### Data for this task
------------------------------------

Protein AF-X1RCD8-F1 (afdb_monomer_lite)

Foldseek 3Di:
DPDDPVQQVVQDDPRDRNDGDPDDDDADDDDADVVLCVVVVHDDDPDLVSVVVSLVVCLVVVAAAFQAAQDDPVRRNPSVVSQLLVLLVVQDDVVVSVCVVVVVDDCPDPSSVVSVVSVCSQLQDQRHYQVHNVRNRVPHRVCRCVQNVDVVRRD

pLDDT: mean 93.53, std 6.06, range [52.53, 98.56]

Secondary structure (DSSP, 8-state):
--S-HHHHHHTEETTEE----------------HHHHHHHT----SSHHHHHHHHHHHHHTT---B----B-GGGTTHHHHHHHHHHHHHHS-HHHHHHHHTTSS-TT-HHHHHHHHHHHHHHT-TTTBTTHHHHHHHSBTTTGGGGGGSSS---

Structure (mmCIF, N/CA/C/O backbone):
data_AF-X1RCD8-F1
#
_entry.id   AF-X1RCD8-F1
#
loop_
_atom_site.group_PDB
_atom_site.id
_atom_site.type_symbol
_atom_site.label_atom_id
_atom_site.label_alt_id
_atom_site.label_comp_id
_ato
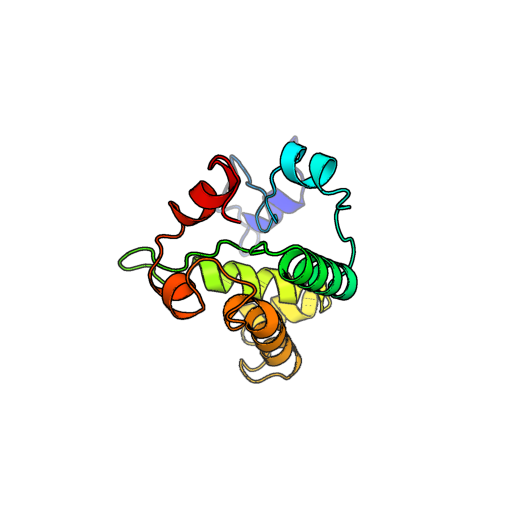m_site.label_asym_id
_atom_site.label_entity_id
_atom_site.label_seq_id
_atom_site.pdbx_PDB_ins_code
_atom_site.Cartn_x
_atom_site.Cartn_y
_atom_site.Cartn_z
_atom_site.occupancy
_atom_site.B_iso_or_equiv
_atom_site.auth_seq_id
_atom_site.auth_comp_id
_atom_site.auth_asym_id
_atom_site.auth_atom_id
_atom_site.pdbx_PDB_model_num
ATOM 1 N N . SER A 1 1 ? -18.379 27.284 17.882 1.00 52.53 1 SER A N 1
ATOM 2 C CA . SER A 1 1 ? -17.142 26.592 18.300 1.00 52.53 1 SER A CA 1
ATOM 3 C C . SER A 1 1 ? -16.242 26.456 17.081 1.00 52.53 1 SER A C 1
ATOM 5 O O . SER A 1 1 ? -16.766 26.313 15.987 1.00 52.53 1 SER A O 1
ATOM 7 N N . GLY A 1 2 ? -14.920 26.581 17.234 1.00 70.62 2 GLY A N 1
ATOM 8 C CA . GLY A 1 2 ? -13.959 26.547 16.113 1.00 70.62 2 GLY A CA 1
ATOM 9 C C . GLY A 1 2 ? -13.471 25.148 15.707 1.00 70.62 2 GLY A C 1
ATOM 10 O O . GLY A 1 2 ? -12.592 25.047 14.863 1.00 70.62 2 GLY A O 1
ATOM 11 N N . TYR A 1 3 ? -14.013 24.088 16.313 1.00 70.81 3 TYR A N 1
ATOM 12 C CA . TYR A 1 3 ? -13.718 22.691 15.983 1.00 70.81 3 TYR A CA 1
ATOM 13 C C . TYR A 1 3 ? -14.909 22.071 15.246 1.00 70.81 3 TYR A C 1
ATOM 15 O O . TYR A 1 3 ? -16.050 22.250 15.679 1.00 70.81 3 TYR A O 1
ATOM 23 N N . SER A 1 4 ? -14.634 21.353 14.150 1.00 85.06 4 SER A N 1
ATOM 24 C CA . SER A 1 4 ? -15.639 20.570 13.412 1.00 85.06 4 SER A CA 1
ATOM 25 C C . SER A 1 4 ? -16.293 19.526 14.324 1.00 85.06 4 SER A C 1
ATOM 27 O O . SER A 1 4 ? -15.614 18.955 15.181 1.00 85.06 4 SER A O 1
ATOM 29 N N . SER A 1 5 ? -17.588 19.257 14.123 1.00 85.62 5 SER A N 1
ATOM 30 C CA . SER A 1 5 ? -18.351 18.279 14.913 1.00 85.62 5 SER A CA 1
ATOM 31 C C . SER A 1 5 ? -17.714 16.893 14.879 1.00 85.62 5 SER A C 1
ATOM 33 O O . SER A 1 5 ? -17.555 16.288 15.929 1.00 85.62 5 SER A O 1
ATOM 35 N N . THR A 1 6 ? -17.207 16.460 13.721 1.00 86.69 6 THR A N 1
ATOM 36 C CA . THR A 1 6 ? -16.526 15.165 13.555 1.00 86.69 6 THR A CA 1
ATOM 37 C C . THR A 1 6 ? -15.392 14.952 14.562 1.00 86.69 6 THR A C 1
ATOM 39 O O . THR A 1 6 ? -15.271 13.881 15.148 1.00 86.69 6 THR A O 1
ATOM 42 N N . TRP A 1 7 ? -14.572 15.978 14.816 1.00 88.12 7 TRP A N 1
ATOM 43 C CA . TRP A 1 7 ? -13.445 15.871 15.752 1.00 88.12 7 TRP A CA 1
ATOM 44 C C . TRP A 1 7 ? -13.890 15.849 17.214 1.00 88.12 7 TRP A C 1
ATOM 46 O O . TRP A 1 7 ? -13.236 15.230 18.052 1.00 88.12 7 TRP A O 1
ATOM 56 N N . ILE A 1 8 ? -14.998 16.526 17.523 1.00 89.44 8 ILE A N 1
ATOM 57 C CA . ILE A 1 8 ? -15.604 16.508 18.858 1.00 89.44 8 ILE A CA 1
ATOM 58 C C . ILE A 1 8 ? -16.227 15.133 19.115 1.00 89.44 8 ILE A C 1
ATOM 60 O O . ILE A 1 8 ? -16.037 14.579 20.199 1.00 89.44 8 ILE A O 1
ATOM 64 N N . ASP A 1 9 ? -16.910 14.569 18.120 1.00 89.94 9 ASP A N 1
ATOM 65 C CA . ASP A 1 9 ? -17.572 13.268 18.206 1.00 89.94 9 ASP A CA 1
ATOM 66 C C . ASP A 1 9 ? -16.553 12.141 18.427 1.00 89.94 9 ASP A C 1
ATOM 68 O O . ASP A 1 9 ? -16.711 11.357 19.360 1.00 89.94 9 ASP A O 1
ATOM 72 N N . LEU A 1 10 ? -15.444 12.127 17.673 1.00 89.25 10 LEU A N 1
ATOM 73 C CA . LEU A 1 10 ? -14.348 11.160 17.856 1.00 89.25 10 LEU A CA 1
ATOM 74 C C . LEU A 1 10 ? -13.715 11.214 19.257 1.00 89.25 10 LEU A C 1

------------------------------------

### Work required
Only the pictures stay behind; copy everything else in the records above exactly.

### Solution to this exercise
Protein AF-X1RCD8-F1 (afdb_monomer_lite)

Foldseek 3Di:
DPDDPVQQVVQDDPRDRNDGDPDDDDADDDDADVVLCVVVVHDDDPDLVSVVVSLVVCLVVVAAAFQAAQDDPVRRNPSVVSQLLVLLVVQDDVVVSVCVVVVVDDCPDPSSVVSVVSVCSQLQDQRHYQVHNVRNRVPHRVCRCVQNVDVVRRD

pLDDT: mean 93.53, std 6.06, range [52.53, 98.56]

Secondary structure (DSSP, 8-state):
--S-HHHHHHTEETTEE----------------HHHHHHHT----SSHHHHHHHHHHHHHTT---B----B-GGGTTHHHHHHHHHHHHHHS-HHHHHHHHTTSS-TT-HHHHHHHHHHHHHHT-TTTBTTHHHHHHHSBTTTGGGGGGSSS---

Structure (mmCIF, N/CA/C/O backbone):
data_AF-X1RCD8-F1
#
_entry.id   AF-X1RCD8-F1
#
loop_
_atom_site.group_PDB
_atom_site.id
_atom_site.type_symbol
_atom_site.label_atom_id
_atom_site.label_alt_id
_atom_site.label_comp_id
_ato
m_site.label_asym_id
_atom_site.label_entity_id
_atom_site.label_seq_id
_atom_site.pdbx_PDB_ins_code
_atom_site.Cartn_x
_atom_site.Cartn_y
_atom_site.Cartn_z
_atom_site.occupancy
_atom_site.B_iso_or_equiv
_atom_site.auth_seq_id
_atom_site.auth_comp_id
_atom_site.auth_asym_id
_atom_site.auth_atom_id
_atom_site.pdbx_PDB_model_num
ATOM 1 N N . SER A 1 1 ? -18.379 27.284 17.882 1.00 52.53 1 SER A N 1
ATOM 2 C CA . SER A 1 1 ? -17.142 26.592 18.300 1.00 52.53 1 SER A CA 1
ATOM 3 C C . SER A 1 1 ? -16.242 26.456 17.081 1.00 52.53 1 SER A C 1
ATOM 5 O O . SER A 1 1 ? -16.766 26.313 15.987 1.00 52.53 1 SER A O 1
ATOM 7 N N . GLY A 1 2 ? -14.920 26.581 17.234 1.00 70.62 2 GLY A N 1
ATOM 8 C CA . GLY A 1 2 ? -13.959 26.547 16.113 1.00 70.62 2 GLY A CA 1
ATOM 9 C C . GLY A 1 2 ? -13.471 25.148 15.707 1.00 70.62 2 GLY A C 1
ATOM 10 O O . GLY A 1 2 ? -12.592 25.047 14.863 1.00 70.62 2 GLY A O 1
ATOM 11 N N . TYR A 1 3 ? -14.013 24.088 16.313 1.00 70.81 3 TYR A N 1
ATOM 12 C CA . TYR A 1 3 ? -13.718 22.691 15.983 1.00 70.81 3 TYR A CA 1
ATOM 13 C C . TYR A 1 3 ? -14.909 22.071 15.246 1.00 70.81 3 TYR A C 1
ATOM 15 O O . TYR A 1 3 ? -16.050 22.250 15.679 1.00 70.81 3 TYR A O 1
ATOM 23 N N . SER A 1 4 ? -14.634 21.353 14.150 1.00 85.06 4 SER A N 1
ATOM 24 C CA . SER A 1 4 ? -15.639 20.570 13.412 1.00 85.06 4 SER A CA 1
ATOM 25 C C . SER A 1 4 ? -16.293 19.526 14.324 1.00 85.06 4 SER A C 1
ATOM 27 O O . SER A 1 4 ? -15.614 18.955 15.181 1.00 85.06 4 SER A O 1
ATOM 29 N N . SER A 1 5 ? -17.588 19.257 14.123 1.00 85.62 5 SER A N 1
ATOM 30 C CA . SER A 1 5 ? -18.351 18.279 14.913 1.00 85.62 5 SER A CA 1
ATOM 31 C C . SER A 1 5 ? -17.714 16.893 14.879 1.00 85.62 5 SER A C 1
ATOM 33 O O . SER A 1 5 ? -17.555 16.288 15.929 1.00 85.62 5 SER A O 1
ATOM 35 N N . THR A 1 6 ? -17.207 16.460 13.721 1.00 86.69 6 THR A N 1
ATOM 36 C CA . THR A 1 6 ? -16.526 15.165 13.555 1.00 86.69 6 THR A CA 1
ATOM 37 C C . THR A 1 6 ? -15.392 14.952 14.562 1.00 86.69 6 THR A C 1
ATOM 39 O O . THR A 1 6 ? -15.271 13.881 15.148 1.00 86.69 6 THR A O 1
ATOM 42 N N . TRP A 1 7 ? -14.572 15.978 14.816 1.00 88.12 7 TRP A N 1
ATOM 43 C CA . TRP A 1 7 ? -13.445 15.871 15.752 1.00 88.12 7 TRP A CA 1
ATOM 44 C C . TRP A 1 7 ? -13.890 15.849 17.214 1.00 88.12 7 TRP A C 1
ATOM 46 O O . TRP A 1 7 ? -13.236 15.230 18.052 1.00 88.12 7 TRP A O 1
ATOM 56 N N . ILE A 1 8 ? -14.998 16.526 17.523 1.00 89.44 8 ILE A N 1
ATOM 57 C CA . ILE A 1 8 ? -15.604 16.508 18.858 1.00 89.44 8 ILE A CA 1
ATOM 58 C C . ILE A 1 8 ? -16.227 15.133 19.115 1.00 89.44 8 ILE A C 1
ATOM 60 O O . ILE A 1 8 ? -16.037 14.579 20.199 1.00 89.44 8 ILE A O 1
ATOM 64 N N . ASP A 1 9 ? -16.910 14.569 18.120 1.00 89.94 9 ASP A N 1
ATOM 65 C CA . ASP A 1 9 ? -17.572 13.268 18.206 1.00 89.94 9 ASP A CA 1
ATOM 66 C C . ASP A 1 9 ? -16.553 12.141 18.427 1.00 89.94 9 ASP A C 1
ATOM 68 O O . ASP A 1 9 ? -16.711 11.357 19.360 1.00 89.94 9 ASP A O 1
ATOM 72 N N . LEU A 1 10 ? -15.444 12.127 17.673 1.00 89.25 10 LEU A N 1
ATOM 73 C CA . LEU A 1 10 ? -14.348 11.160 17.856 1.00 89.25 10 LEU A CA 1
ATOM 74 C C . LEU A 1 10 ? -13.715 11.214 19.257 1.00 89.25 10 LEU A C 1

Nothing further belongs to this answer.